In a Gallup Poll of the public’s view of various business sectors, pharma was ranked at the bottom, behind the oil industry, advertising and public relations, and lawyers.

Pharma: the lifeline industry

Who’d have guessed that a year later pharma would be getting credit for saving the world? From cruise lines to meatpackers, the business will have plenty to answer for in their handling of the pandemic, but this part of it worked.

The Covid-19 vaccines developed by the drug industry, in partnership with governments, will almost certainly prevent hundreds of thousands of American deaths and millions more around the world.
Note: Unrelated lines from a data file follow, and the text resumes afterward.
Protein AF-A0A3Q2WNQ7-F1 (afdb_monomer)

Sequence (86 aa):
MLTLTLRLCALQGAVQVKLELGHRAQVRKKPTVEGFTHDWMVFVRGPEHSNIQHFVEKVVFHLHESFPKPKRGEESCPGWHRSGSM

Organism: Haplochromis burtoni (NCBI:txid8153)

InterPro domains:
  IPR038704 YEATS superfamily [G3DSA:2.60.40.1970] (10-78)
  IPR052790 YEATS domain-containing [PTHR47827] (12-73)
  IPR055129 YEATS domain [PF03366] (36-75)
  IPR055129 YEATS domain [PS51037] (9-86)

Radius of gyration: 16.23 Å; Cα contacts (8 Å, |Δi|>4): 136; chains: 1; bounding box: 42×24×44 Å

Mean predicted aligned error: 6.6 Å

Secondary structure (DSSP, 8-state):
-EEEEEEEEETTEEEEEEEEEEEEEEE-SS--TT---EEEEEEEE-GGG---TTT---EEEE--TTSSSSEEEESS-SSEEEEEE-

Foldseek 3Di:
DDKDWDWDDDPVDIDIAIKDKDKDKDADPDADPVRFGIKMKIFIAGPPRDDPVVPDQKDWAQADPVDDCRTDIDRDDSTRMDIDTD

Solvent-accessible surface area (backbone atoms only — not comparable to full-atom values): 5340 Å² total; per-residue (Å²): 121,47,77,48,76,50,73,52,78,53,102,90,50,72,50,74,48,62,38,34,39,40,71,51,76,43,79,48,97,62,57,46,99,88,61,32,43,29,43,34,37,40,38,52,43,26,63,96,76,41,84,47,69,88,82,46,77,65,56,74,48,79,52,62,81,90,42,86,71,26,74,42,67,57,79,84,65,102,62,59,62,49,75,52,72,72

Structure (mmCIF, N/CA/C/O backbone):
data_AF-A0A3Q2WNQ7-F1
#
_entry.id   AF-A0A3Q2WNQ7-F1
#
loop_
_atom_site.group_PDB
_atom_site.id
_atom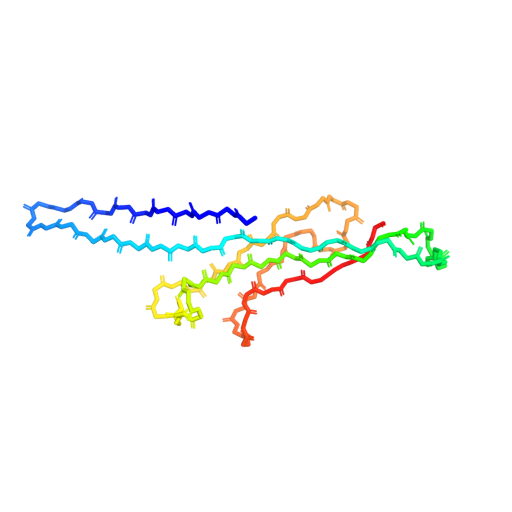_site.type_symbol
_atom_site.label_atom_id
_atom_site.label_alt_id
_atom_site.label_comp_id
_atom_site.label_asym_id
_atom_site.label_entity_id
_atom_site.label_seq_id
_atom_site.pdbx_PDB_ins_code
_atom_site.Cartn_x
_atom_site.Cartn_y
_atom_site.Cartn_z
_atom_site.occupancy
_atom_site.B_iso_or_equiv
_atom_site.auth_seq_id
_atom_site.auth_comp_id
_atom_site.auth_asym_id
_atom_site.auth_atom_id
_atom_site.pdbx_PDB_model_num
ATOM 1 N N . MET A 1 1 ? -0.074 12.049 -1.569 1.00 74.44 1 MET A N 1
ATOM 2 C CA . MET A 1 1 ? -0.471 11.373 -0.315 1.00 74.44 1 MET A CA 1
ATOM 3 C C . MET A 1 1 ? -1.949 11.660 -0.113 1.00 74.44 1 MET A C 1
ATOM 5 O O . MET A 1 1 ? -2.322 12.820 -0.223 1.00 74.44 1 MET A O 1
ATOM 9 N N . LEU A 1 2 ? -2.774 10.640 0.094 1.00 87.62 2 LEU A N 1
ATOM 10 C CA . LEU A 1 2 ? -4.202 10.751 0.388 1.00 87.62 2 LEU A CA 1
ATOM 11 C C . LEU A 1 2 ? -4.423 10.374 1.855 1.00 87.62 2 LEU A C 1
ATOM 13 O O . LEU A 1 2 ? -3.975 9.313 2.280 1.00 87.62 2 LEU A O 1
ATOM 17 N N . THR A 1 3 ? -5.136 11.204 2.613 1.00 88.62 3 THR A N 1
ATOM 18 C CA . THR A 1 3 ? -5.492 10.903 4.006 1.00 88.62 3 THR A CA 1
ATOM 19 C C . THR A 1 3 ? -6.950 10.470 4.078 1.00 88.62 3 THR A C 1
ATOM 21 O O . THR A 1 3 ? -7.851 11.258 3.801 1.00 88.62 3 THR A O 1
ATOM 24 N N . LEU A 1 4 ? -7.187 9.220 4.465 1.00 88.81 4 LEU A N 1
ATOM 25 C CA . LEU A 1 4 ? -8.510 8.664 4.706 1.00 88.81 4 LEU A CA 1
ATOM 26 C C . LEU A 1 4 ? -8.866 8.835 6.184 1.00 88.81 4 LEU A C 1
ATOM 28 O O . LEU A 1 4 ? -8.131 8.391 7.064 1.00 88.81 4 LEU A O 1
ATOM 32 N N . THR A 1 5 ? -10.006 9.461 6.459 1.00 89.94 5 THR A N 1
ATOM 33 C CA . THR A 1 5 ? -10.565 9.555 7.812 1.00 89.94 5 THR A CA 1
ATOM 34 C C . THR A 1 5 ? -11.827 8.712 7.876 1.00 89.94 5 THR A C 1
ATOM 36 O O . THR A 1 5 ? -12.804 9.017 7.198 1.00 89.94 5 THR A O 1
ATOM 39 N N . LEU A 1 6 ? -11.813 7.663 8.694 1.00 87.00 6 LEU A N 1
ATOM 40 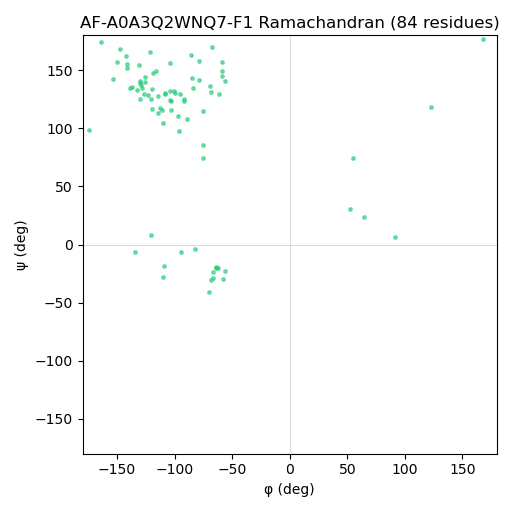C CA . LEU A 1 6 ? -12.976 6.816 8.940 1.00 87.00 6 LEU A CA 1
ATOM 41 C C . LEU A 1 6 ? -13.548 7.182 10.306 1.00 87.00 6 LEU A C 1
ATOM 43 O O . LEU A 1 6 ? -12.838 7.142 11.311 1.00 87.00 6 LEU A O 1
ATOM 47 N N . ARG A 1 7 ? -14.828 7.556 10.338 1.00 90.06 7 ARG A N 1
ATOM 48 C CA . ARG A 1 7 ? -15.555 7.849 11.573 1.00 90.06 7 ARG A CA 1
ATOM 49 C C . ARG A 1 7 ? -16.656 6.813 11.744 1.00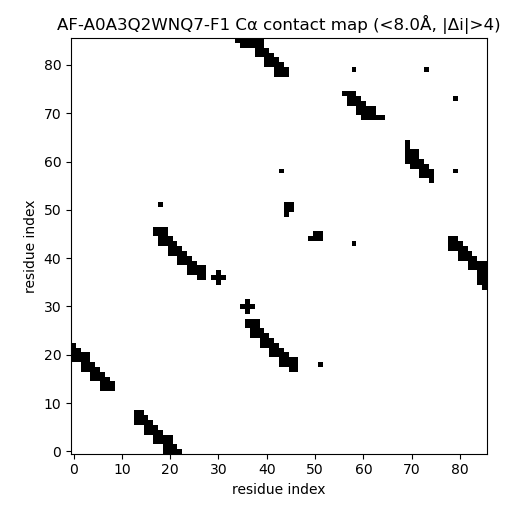 90.06 7 ARG A C 1
ATOM 51 O O . ARG A 1 7 ? -17.589 6.772 10.948 1.00 90.06 7 ARG A O 1
ATOM 58 N N . LEU A 1 8 ? -16.528 5.982 12.769 1.00 86.50 8 LEU A N 1
ATOM 59 C CA . LEU A 1 8 ? -17.532 5.003 13.154 1.00 86.50 8 LEU A CA 1
ATOM 60 C C . LEU A 1 8 ? -18.370 5.603 14.287 1.00 86.50 8 LEU A C 1
ATOM 62 O O . LEU A 1 8 ? -17.862 5.808 15.389 1.00 86.50 8 LEU A O 1
ATOM 66 N N . CYS A 1 9 ? -19.632 5.923 14.012 1.00 88.19 9 CYS A N 1
ATOM 67 C CA . CYS A 1 9 ? -20.570 6.407 15.025 1.00 88.19 9 CYS A CA 1
ATOM 68 C C . CYS A 1 9 ? -21.394 5.233 15.570 1.00 88.19 9 CYS A C 1
ATOM 70 O O . CYS A 1 9 ? -21.988 4.485 14.798 1.00 88.19 9 CYS A O 1
ATOM 72 N N . ALA A 1 10 ? -21.452 5.100 16.893 1.00 85.00 10 ALA A N 1
ATOM 73 C CA . ALA A 1 10 ? -22.291 4.152 17.617 1.00 85.00 10 ALA A CA 1
ATOM 74 C C . ALA A 1 10 ? -23.237 4.903 18.572 1.00 85.00 10 ALA A C 1
ATOM 76 O O . ALA A 1 10 ? -23.031 6.079 18.871 1.00 85.00 10 ALA A O 1
ATOM 77 N N . LEU A 1 11 ? -24.263 4.216 19.084 1.00 80.62 11 LEU A N 1
ATOM 78 C CA . LEU A 1 11 ? -25.296 4.800 19.959 1.00 80.62 11 LEU A CA 1
ATOM 79 C C . LEU A 1 11 ? -24.741 5.491 21.223 1.00 80.62 11 LEU A C 1
ATOM 81 O O . LEU A 1 11 ? -25.413 6.353 21.777 1.00 80.62 11 LEU A O 1
ATOM 85 N N . GLN A 1 12 ? -23.533 5.129 21.675 1.00 79.88 12 GLN A N 1
ATOM 86 C CA . GLN A 1 12 ? -22.910 5.637 22.909 1.00 79.88 12 GLN A CA 1
ATOM 87 C C . GLN A 1 12 ? -21.557 6.349 22.684 1.00 79.88 12 GLN A C 1
ATOM 89 O O . GLN A 1 12 ? -20.872 6.676 23.648 1.00 79.88 12 GLN A O 1
ATOM 94 N N . GLY A 1 13 ? -21.143 6.605 21.435 1.00 86.62 13 GLY A N 1
ATOM 95 C CA . GLY A 1 13 ? -19.865 7.273 21.151 1.00 86.62 13 GLY A CA 1
ATOM 96 C C . GLY A 1 13 ? -19.433 7.210 19.686 1.00 86.62 13 GLY A C 1
ATOM 97 O O . GLY A 1 13 ? -20.088 6.583 18.858 1.00 86.62 13 GLY A O 1
ATOM 98 N N . ALA A 1 14 ? -18.314 7.856 19.348 1.00 89.50 14 ALA A N 1
ATOM 99 C CA . ALA A 1 14 ? -17.739 7.814 18.004 1.00 89.50 14 ALA A CA 1
ATOM 100 C C . ALA A 1 14 ? -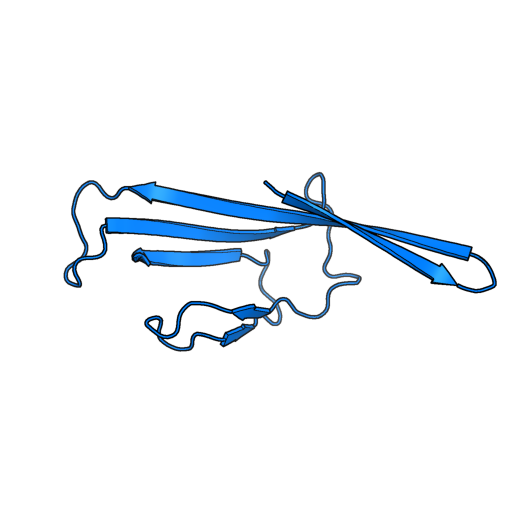16.236 7.527 18.057 1.00 89.50 14 ALA A C 1
ATOM 102 O O . ALA A 1 14 ? -15.505 8.173 18.804 1.00 89.50 14 ALA A O 1
ATOM 103 N N . VAL A 1 15 ? -15.776 6.593 17.225 1.00 91.00 15 VAL A N 1
ATOM 104 C CA . VAL A 1 15 ? -14.353 6.296 17.024 1.00 91.00 15 VAL A CA 1
ATOM 105 C C . VAL A 1 15 ? -13.923 6.891 15.691 1.00 91.00 15 VAL A C 1
ATOM 107 O O . VAL A 1 15 ? -14.593 6.706 14.675 1.00 91.00 15 VAL A O 1
ATOM 110 N N . GLN A 1 16 ? -12.805 7.611 15.682 1.00 90.94 16 GLN A N 1
ATOM 111 C CA . GLN A 1 16 ? -12.231 8.179 14.468 1.00 90.94 16 GLN A CA 1
ATOM 112 C C . GLN A 1 16 ? -10.819 7.641 14.269 1.00 90.94 16 GLN A C 1
ATOM 114 O O . GLN A 1 16 ? -9.967 7.795 15.140 1.00 90.94 16 GLN A O 1
ATOM 119 N N . VAL A 1 17 ? -10.565 7.053 13.103 1.00 91.19 17 VAL A N 1
ATOM 120 C CA . VAL A 1 17 ? -9.236 6.588 12.695 1.00 91.19 17 VAL A CA 1
ATOM 121 C C . VAL A 1 17 ? -8.789 7.313 11.434 1.00 91.19 17 VAL A C 1
ATOM 123 O O . VAL A 1 17 ? -9.601 7.690 10.584 1.00 91.19 17 VAL A O 1
ATOM 126 N N . LYS A 1 18 ? -7.480 7.531 11.324 1.00 91.44 18 LYS A N 1
ATOM 127 C CA . LYS A 1 18 ? -6.848 8.150 10.160 1.00 91.44 18 LYS A CA 1
ATOM 128 C C . LYS A 1 18 ? -5.856 7.170 9.549 1.00 91.44 18 LYS A C 1
ATOM 130 O O . LYS A 1 18 ? -5.056 6.574 10.265 1.00 91.44 18 LYS A O 1
ATOM 135 N N . LEU A 1 19 ? -5.907 7.038 8.231 1.00 91.50 19 LEU A N 1
ATOM 136 C CA . LEU A 1 19 ? -4.989 6.243 7.427 1.00 91.50 19 LEU A CA 1
ATOM 137 C C . LEU A 1 19 ? -4.395 7.133 6.337 1.00 91.50 19 LEU A C 1
ATOM 139 O O . LEU A 1 19 ? -5.095 7.935 5.727 1.00 91.50 19 LEU A O 1
ATOM 143 N N . GLU A 1 20 ? -3.109 6.982 6.069 1.00 92.12 20 GLU A N 1
ATOM 144 C CA . GLU A 1 20 ? -2.422 7.611 4.950 1.00 92.12 20 GLU A CA 1
ATOM 145 C C . GLU A 1 20 ? -2.190 6.577 3.851 1.00 92.12 20 GLU A C 1
ATOM 147 O O . GLU A 1 20 ? -1.570 5.536 4.072 1.00 92.12 20 GLU A O 1
ATOM 152 N N . LEU A 1 21 ? -2.664 6.893 2.652 1.00 91.25 21 LEU A N 1
ATOM 153 C CA . LEU A 1 21 ? -2.433 6.133 1.438 1.00 91.25 21 LEU A CA 1
ATOM 154 C C . LEU A 1 21 ? -1.478 6.923 0.550 1.00 91.25 21 LEU A C 1
ATOM 156 O O . LEU A 1 21 ? -1.661 8.116 0.289 1.00 91.25 21 LEU A O 1
ATOM 160 N N . GLY A 1 22 ? -0.437 6.266 0.065 1.00 91.19 22 GLY A N 1
ATOM 161 C CA . GLY A 1 22 ? 0.578 6.922 -0.741 1.00 91.19 22 GLY A CA 1
ATOM 162 C C . GLY A 1 22 ? 1.077 6.045 -1.865 1.00 91.19 22 GLY A C 1
ATOM 163 O O . GLY A 1 22 ? 0.912 4.828 -1.860 1.00 91.19 22 GLY A O 1
ATOM 164 N N . HIS A 1 23 ? 1.710 6.697 -2.834 1.00 92.12 23 HIS A N 1
ATOM 165 C CA . HIS A 1 23 ? 2.507 6.024 -3.837 1.00 92.12 23 HIS A CA 1
ATOM 166 C C . HIS A 1 23 ? 3.759 6.840 -4.155 1.00 92.12 23 HIS A C 1
ATOM 168 O O . HIS A 1 23 ? 3.795 8.057 -3.959 1.00 92.12 23 HIS A O 1
ATOM 174 N N . ARG A 1 24 ? 4.789 6.151 -4.631 1.00 90.50 24 ARG A N 1
ATOM 175 C CA . ARG A 1 24 ? 5.990 6.712 -5.242 1.00 90.50 24 ARG A CA 1
ATOM 176 C C . ARG A 1 24 ? 6.185 6.007 -6.571 1.00 90.50 24 ARG A C 1
ATOM 178 O O . ARG A 1 24 ? 6.067 4.791 -6.620 1.00 90.50 24 ARG A O 1
ATOM 185 N N . ALA A 1 25 ? 6.477 6.756 -7.620 1.00 92.12 25 ALA A N 1
ATOM 186 C CA . ALA A 1 25 ? 6.865 6.211 -8.910 1.00 92.12 25 ALA A CA 1
ATOM 187 C C . ALA A 1 25 ? 8.148 6.909 -9.351 1.00 92.12 25 ALA A C 1
ATOM 189 O O . ALA A 1 25 ? 8.295 8.119 -9.174 1.00 92.12 25 ALA A O 1
ATOM 190 N N . GLN A 1 26 ? 9.082 6.141 -9.884 1.00 92.75 26 GLN A N 1
ATOM 191 C CA . GLN A 1 26 ? 10.378 6.608 -10.324 1.00 92.75 26 GLN A CA 1
ATOM 192 C C . GLN A 1 26 ? 10.628 6.104 -11.737 1.00 92.75 26 GLN A C 1
ATOM 194 O O . GLN A 1 26 ? 10.579 4.905 -12.000 1.00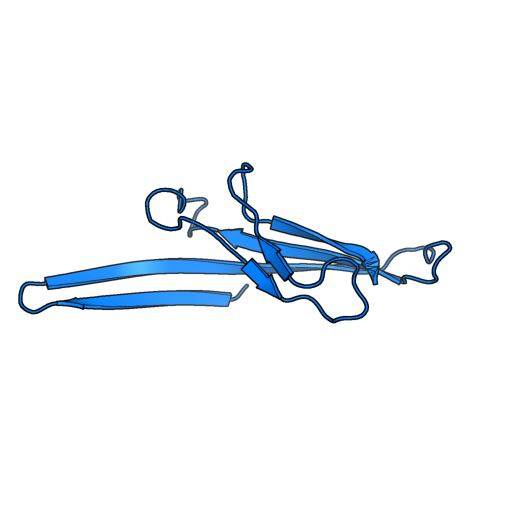 92.75 26 GLN A O 1
ATOM 199 N N . VAL A 1 27 ? 10.923 7.034 -12.644 1.00 92.75 27 VAL A N 1
ATOM 200 C CA . VAL A 1 27 ? 11.302 6.695 -14.016 1.00 92.75 27 VAL A CA 1
ATOM 201 C C . VAL A 1 27 ? 12.669 6.018 -14.003 1.00 92.75 27 VAL A C 1
ATOM 203 O O . VAL A 1 27 ? 13.627 6.512 -13.395 1.00 92.75 27 VAL A O 1
ATOM 206 N N . ARG A 1 28 ? 12.774 4.881 -14.684 1.00 89.25 28 ARG A N 1
ATOM 207 C CA . ARG A 1 28 ? 14.026 4.150 -14.852 1.00 89.25 28 ARG A CA 1
ATOM 208 C C . ARG A 1 28 ? 14.863 4.812 -15.938 1.00 89.25 28 ARG A C 1
ATOM 210 O O . ARG A 1 28 ? 14.361 5.209 -16.983 1.00 89.25 28 ARG A O 1
ATOM 217 N N . LYS A 1 29 ? 16.181 4.857 -15.728 1.00 91.50 29 LYS A N 1
ATOM 218 C CA . LYS A 1 29 ? 17.127 5.335 -16.756 1.00 91.50 29 LYS A CA 1
ATOM 219 C C . LYS A 1 29 ? 17.192 4.404 -17.972 1.00 91.50 29 LYS A C 1
ATOM 221 O O . LYS A 1 29 ? 17.518 4.849 -19.065 1.00 91.50 29 LYS A O 1
ATOM 226 N N . LYS A 1 30 ? 16.935 3.111 -17.762 1.00 91.69 30 LYS A N 1
ATOM 227 C CA . LYS A 1 30 ? 16.853 2.083 -18.803 1.00 91.69 30 LYS A CA 1
ATOM 228 C C . LYS A 1 30 ? 15.648 1.180 -18.518 1.00 91.69 30 LYS A C 1
ATOM 230 O O . LYS A 1 30 ? 15.492 0.789 -17.352 1.00 91.69 30 LYS A O 1
ATOM 235 N N . PRO A 1 31 ? 14.836 0.842 -19.536 1.00 90.50 31 PRO A N 1
ATOM 236 C CA . PRO A 1 31 ? 13.739 -0.099 -19.365 1.00 90.50 31 PRO A CA 1
ATOM 237 C C . PRO A 1 31 ? 14.218 -1.476 -18.886 1.00 90.50 31 PRO A C 1
ATOM 239 O O . PRO A 1 31 ? 15.386 -1.831 -19.071 1.00 90.50 31 PRO A O 1
ATOM 242 N N . THR A 1 32 ? 13.335 -2.255 -18.259 1.00 88.38 32 THR A N 1
ATOM 243 C CA . THR A 1 32 ? 13.612 -3.675 -17.976 1.00 88.38 32 THR A CA 1
ATOM 244 C C . THR A 1 32 ? 13.680 -4.483 -19.276 1.00 88.38 32 THR A C 1
ATOM 246 O O . THR A 1 32 ? 13.301 -3.999 -20.341 1.00 88.38 32 THR A O 1
ATOM 249 N N . VAL A 1 33 ? 14.132 -5.739 -19.194 1.00 89.31 33 VAL A N 1
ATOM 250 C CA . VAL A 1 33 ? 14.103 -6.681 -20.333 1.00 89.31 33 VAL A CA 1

They will also revive trillions of dollars in economic activity. In a time where almost everything else went wrong, the vaccine effort was something that went (mostly) right.

How it all started

The quest started in early January before most people in the U.S. and Europe were even thinking about a pandemic. The biotechnology company Moderna Inc. had downloaded the genetic code for the novel coronavirus from researchers in China. Within a few days, scientists there had developed a vaccine with the U.S. National Institute of Allergy and Infectious Diseases, the research agency led by Anthony Fauci. By mid-March, they’d started a clinical trial.
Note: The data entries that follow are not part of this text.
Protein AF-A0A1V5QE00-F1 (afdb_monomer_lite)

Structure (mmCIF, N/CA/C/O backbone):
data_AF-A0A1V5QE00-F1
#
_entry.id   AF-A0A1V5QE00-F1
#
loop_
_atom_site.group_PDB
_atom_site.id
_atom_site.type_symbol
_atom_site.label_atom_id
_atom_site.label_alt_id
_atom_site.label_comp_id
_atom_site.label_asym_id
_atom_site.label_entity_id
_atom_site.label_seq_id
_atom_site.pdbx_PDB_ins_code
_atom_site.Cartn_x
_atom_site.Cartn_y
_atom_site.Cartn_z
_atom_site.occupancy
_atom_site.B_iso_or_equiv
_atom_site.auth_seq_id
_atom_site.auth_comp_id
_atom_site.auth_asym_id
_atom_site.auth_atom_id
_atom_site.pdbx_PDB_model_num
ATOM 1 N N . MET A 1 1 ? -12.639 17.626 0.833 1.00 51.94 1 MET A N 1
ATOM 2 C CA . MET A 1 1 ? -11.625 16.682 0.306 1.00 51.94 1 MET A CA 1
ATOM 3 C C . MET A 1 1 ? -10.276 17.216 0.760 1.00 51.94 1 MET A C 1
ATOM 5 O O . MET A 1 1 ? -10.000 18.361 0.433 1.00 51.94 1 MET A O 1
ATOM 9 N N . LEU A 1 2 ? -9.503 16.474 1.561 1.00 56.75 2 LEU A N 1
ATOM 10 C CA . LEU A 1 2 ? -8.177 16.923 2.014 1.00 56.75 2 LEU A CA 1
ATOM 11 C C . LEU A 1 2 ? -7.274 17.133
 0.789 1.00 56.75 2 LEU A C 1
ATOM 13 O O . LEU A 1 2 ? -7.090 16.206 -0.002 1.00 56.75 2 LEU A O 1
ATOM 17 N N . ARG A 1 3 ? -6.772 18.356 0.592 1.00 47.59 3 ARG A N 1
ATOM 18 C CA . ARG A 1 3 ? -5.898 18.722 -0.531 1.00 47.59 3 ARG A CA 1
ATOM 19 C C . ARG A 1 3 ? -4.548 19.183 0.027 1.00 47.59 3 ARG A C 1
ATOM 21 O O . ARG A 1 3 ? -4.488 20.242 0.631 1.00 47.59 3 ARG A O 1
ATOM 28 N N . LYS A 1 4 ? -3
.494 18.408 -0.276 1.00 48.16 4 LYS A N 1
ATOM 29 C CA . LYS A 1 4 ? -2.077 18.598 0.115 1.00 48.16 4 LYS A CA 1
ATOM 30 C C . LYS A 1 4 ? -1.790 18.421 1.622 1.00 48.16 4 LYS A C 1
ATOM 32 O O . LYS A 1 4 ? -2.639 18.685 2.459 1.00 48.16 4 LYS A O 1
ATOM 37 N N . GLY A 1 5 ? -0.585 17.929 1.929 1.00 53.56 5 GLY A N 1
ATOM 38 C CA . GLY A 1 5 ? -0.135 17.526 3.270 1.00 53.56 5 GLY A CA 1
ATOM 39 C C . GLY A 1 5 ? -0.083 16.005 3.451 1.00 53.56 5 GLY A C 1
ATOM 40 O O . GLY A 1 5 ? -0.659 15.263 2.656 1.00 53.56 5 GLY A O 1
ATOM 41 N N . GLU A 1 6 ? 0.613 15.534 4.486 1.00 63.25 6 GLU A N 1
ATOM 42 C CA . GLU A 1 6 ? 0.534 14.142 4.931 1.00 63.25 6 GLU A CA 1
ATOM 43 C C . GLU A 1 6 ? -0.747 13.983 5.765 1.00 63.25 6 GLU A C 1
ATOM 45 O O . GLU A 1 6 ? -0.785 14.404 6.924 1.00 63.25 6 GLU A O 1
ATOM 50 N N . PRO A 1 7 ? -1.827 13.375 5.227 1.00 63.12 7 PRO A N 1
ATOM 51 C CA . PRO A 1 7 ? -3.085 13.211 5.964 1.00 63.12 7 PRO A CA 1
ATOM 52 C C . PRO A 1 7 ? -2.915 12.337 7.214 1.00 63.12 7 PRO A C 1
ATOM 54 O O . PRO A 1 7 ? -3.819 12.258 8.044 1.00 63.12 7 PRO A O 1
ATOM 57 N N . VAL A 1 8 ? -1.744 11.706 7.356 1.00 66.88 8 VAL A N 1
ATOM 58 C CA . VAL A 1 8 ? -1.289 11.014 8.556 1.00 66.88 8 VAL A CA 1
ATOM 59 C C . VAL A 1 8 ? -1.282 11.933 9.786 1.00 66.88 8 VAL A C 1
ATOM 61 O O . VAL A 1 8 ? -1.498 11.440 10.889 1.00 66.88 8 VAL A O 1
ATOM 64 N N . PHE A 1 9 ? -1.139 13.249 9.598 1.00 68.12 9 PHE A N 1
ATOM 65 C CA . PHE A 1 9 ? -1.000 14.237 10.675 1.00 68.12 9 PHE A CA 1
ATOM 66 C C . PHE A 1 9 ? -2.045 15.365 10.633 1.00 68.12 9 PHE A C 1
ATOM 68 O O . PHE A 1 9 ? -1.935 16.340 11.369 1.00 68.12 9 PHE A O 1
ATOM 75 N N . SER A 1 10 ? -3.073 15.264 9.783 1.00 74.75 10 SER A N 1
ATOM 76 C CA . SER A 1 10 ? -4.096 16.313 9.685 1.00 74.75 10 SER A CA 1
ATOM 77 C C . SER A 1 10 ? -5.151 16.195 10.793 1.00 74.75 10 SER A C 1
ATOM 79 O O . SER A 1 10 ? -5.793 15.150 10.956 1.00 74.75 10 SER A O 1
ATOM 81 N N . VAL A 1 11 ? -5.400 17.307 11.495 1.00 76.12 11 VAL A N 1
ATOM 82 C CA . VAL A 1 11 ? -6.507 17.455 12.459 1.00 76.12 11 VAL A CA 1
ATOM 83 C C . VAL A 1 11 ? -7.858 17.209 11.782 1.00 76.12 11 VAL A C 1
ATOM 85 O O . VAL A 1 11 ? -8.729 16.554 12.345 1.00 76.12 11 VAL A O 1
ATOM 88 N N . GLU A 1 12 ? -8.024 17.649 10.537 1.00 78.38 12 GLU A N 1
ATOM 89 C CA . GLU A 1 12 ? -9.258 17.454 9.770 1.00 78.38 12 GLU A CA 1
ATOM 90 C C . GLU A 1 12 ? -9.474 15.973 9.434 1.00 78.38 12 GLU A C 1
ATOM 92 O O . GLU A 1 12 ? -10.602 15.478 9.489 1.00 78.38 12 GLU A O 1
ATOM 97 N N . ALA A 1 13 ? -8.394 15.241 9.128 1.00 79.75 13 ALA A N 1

Never seen an emergency like this in 100 years

Pfizer Inc. announced its own plans around the same time. A year and a half before, it had signed a deal with a German biotech company, BioNTech SE, that has similar messenger RNA technology to Moderna’s that could, in theory, rapidly assemble and test new vaccines.

Like Moderna, the companies thought the technology could make it possible to quickly turn around a prototype vaccine. “The world hasn’t seen an emergency like this in 100 years,” says Steven Joffe, the interim chairman of the department of medical ethics and health policy at the Perelman School of Medicine at the University of Pennsylvania. “We are lucky in the sense that science was there.”

Operation warp speed program

Those efforts would eventually be folded into what’s now known as the Trump administration’s Operation Warp Speed program.

Warp Speed was revealed at the end of April when the pandemic had killed close to 60,000 Americans. The goal was to develop and produce enough shots to inoculate 300 million Americans before the new year.

Some companies, including Moderna and J&J, would get direct funding for their efforts. Pfizer got an agreement from the government to buy the vaccine it produced if it worked.

Vaccines are a tricky bet

Crucially, the government was shouldering some risk, financing the advance production of the experimental vaccines while clinical trials were still going on.

“The most risk-averse people on Earth in the riskiest business on Earth” is how the U.S. Health and Human Services Secretary Alex Azar describes the drug industry.

“Probably the most common words said in a pharma company are, ‘How do you de-risk this?’ ” Azar, whose department helped oversee Warp Speed, says he understood how tricky a bet on vaccines can be for a business.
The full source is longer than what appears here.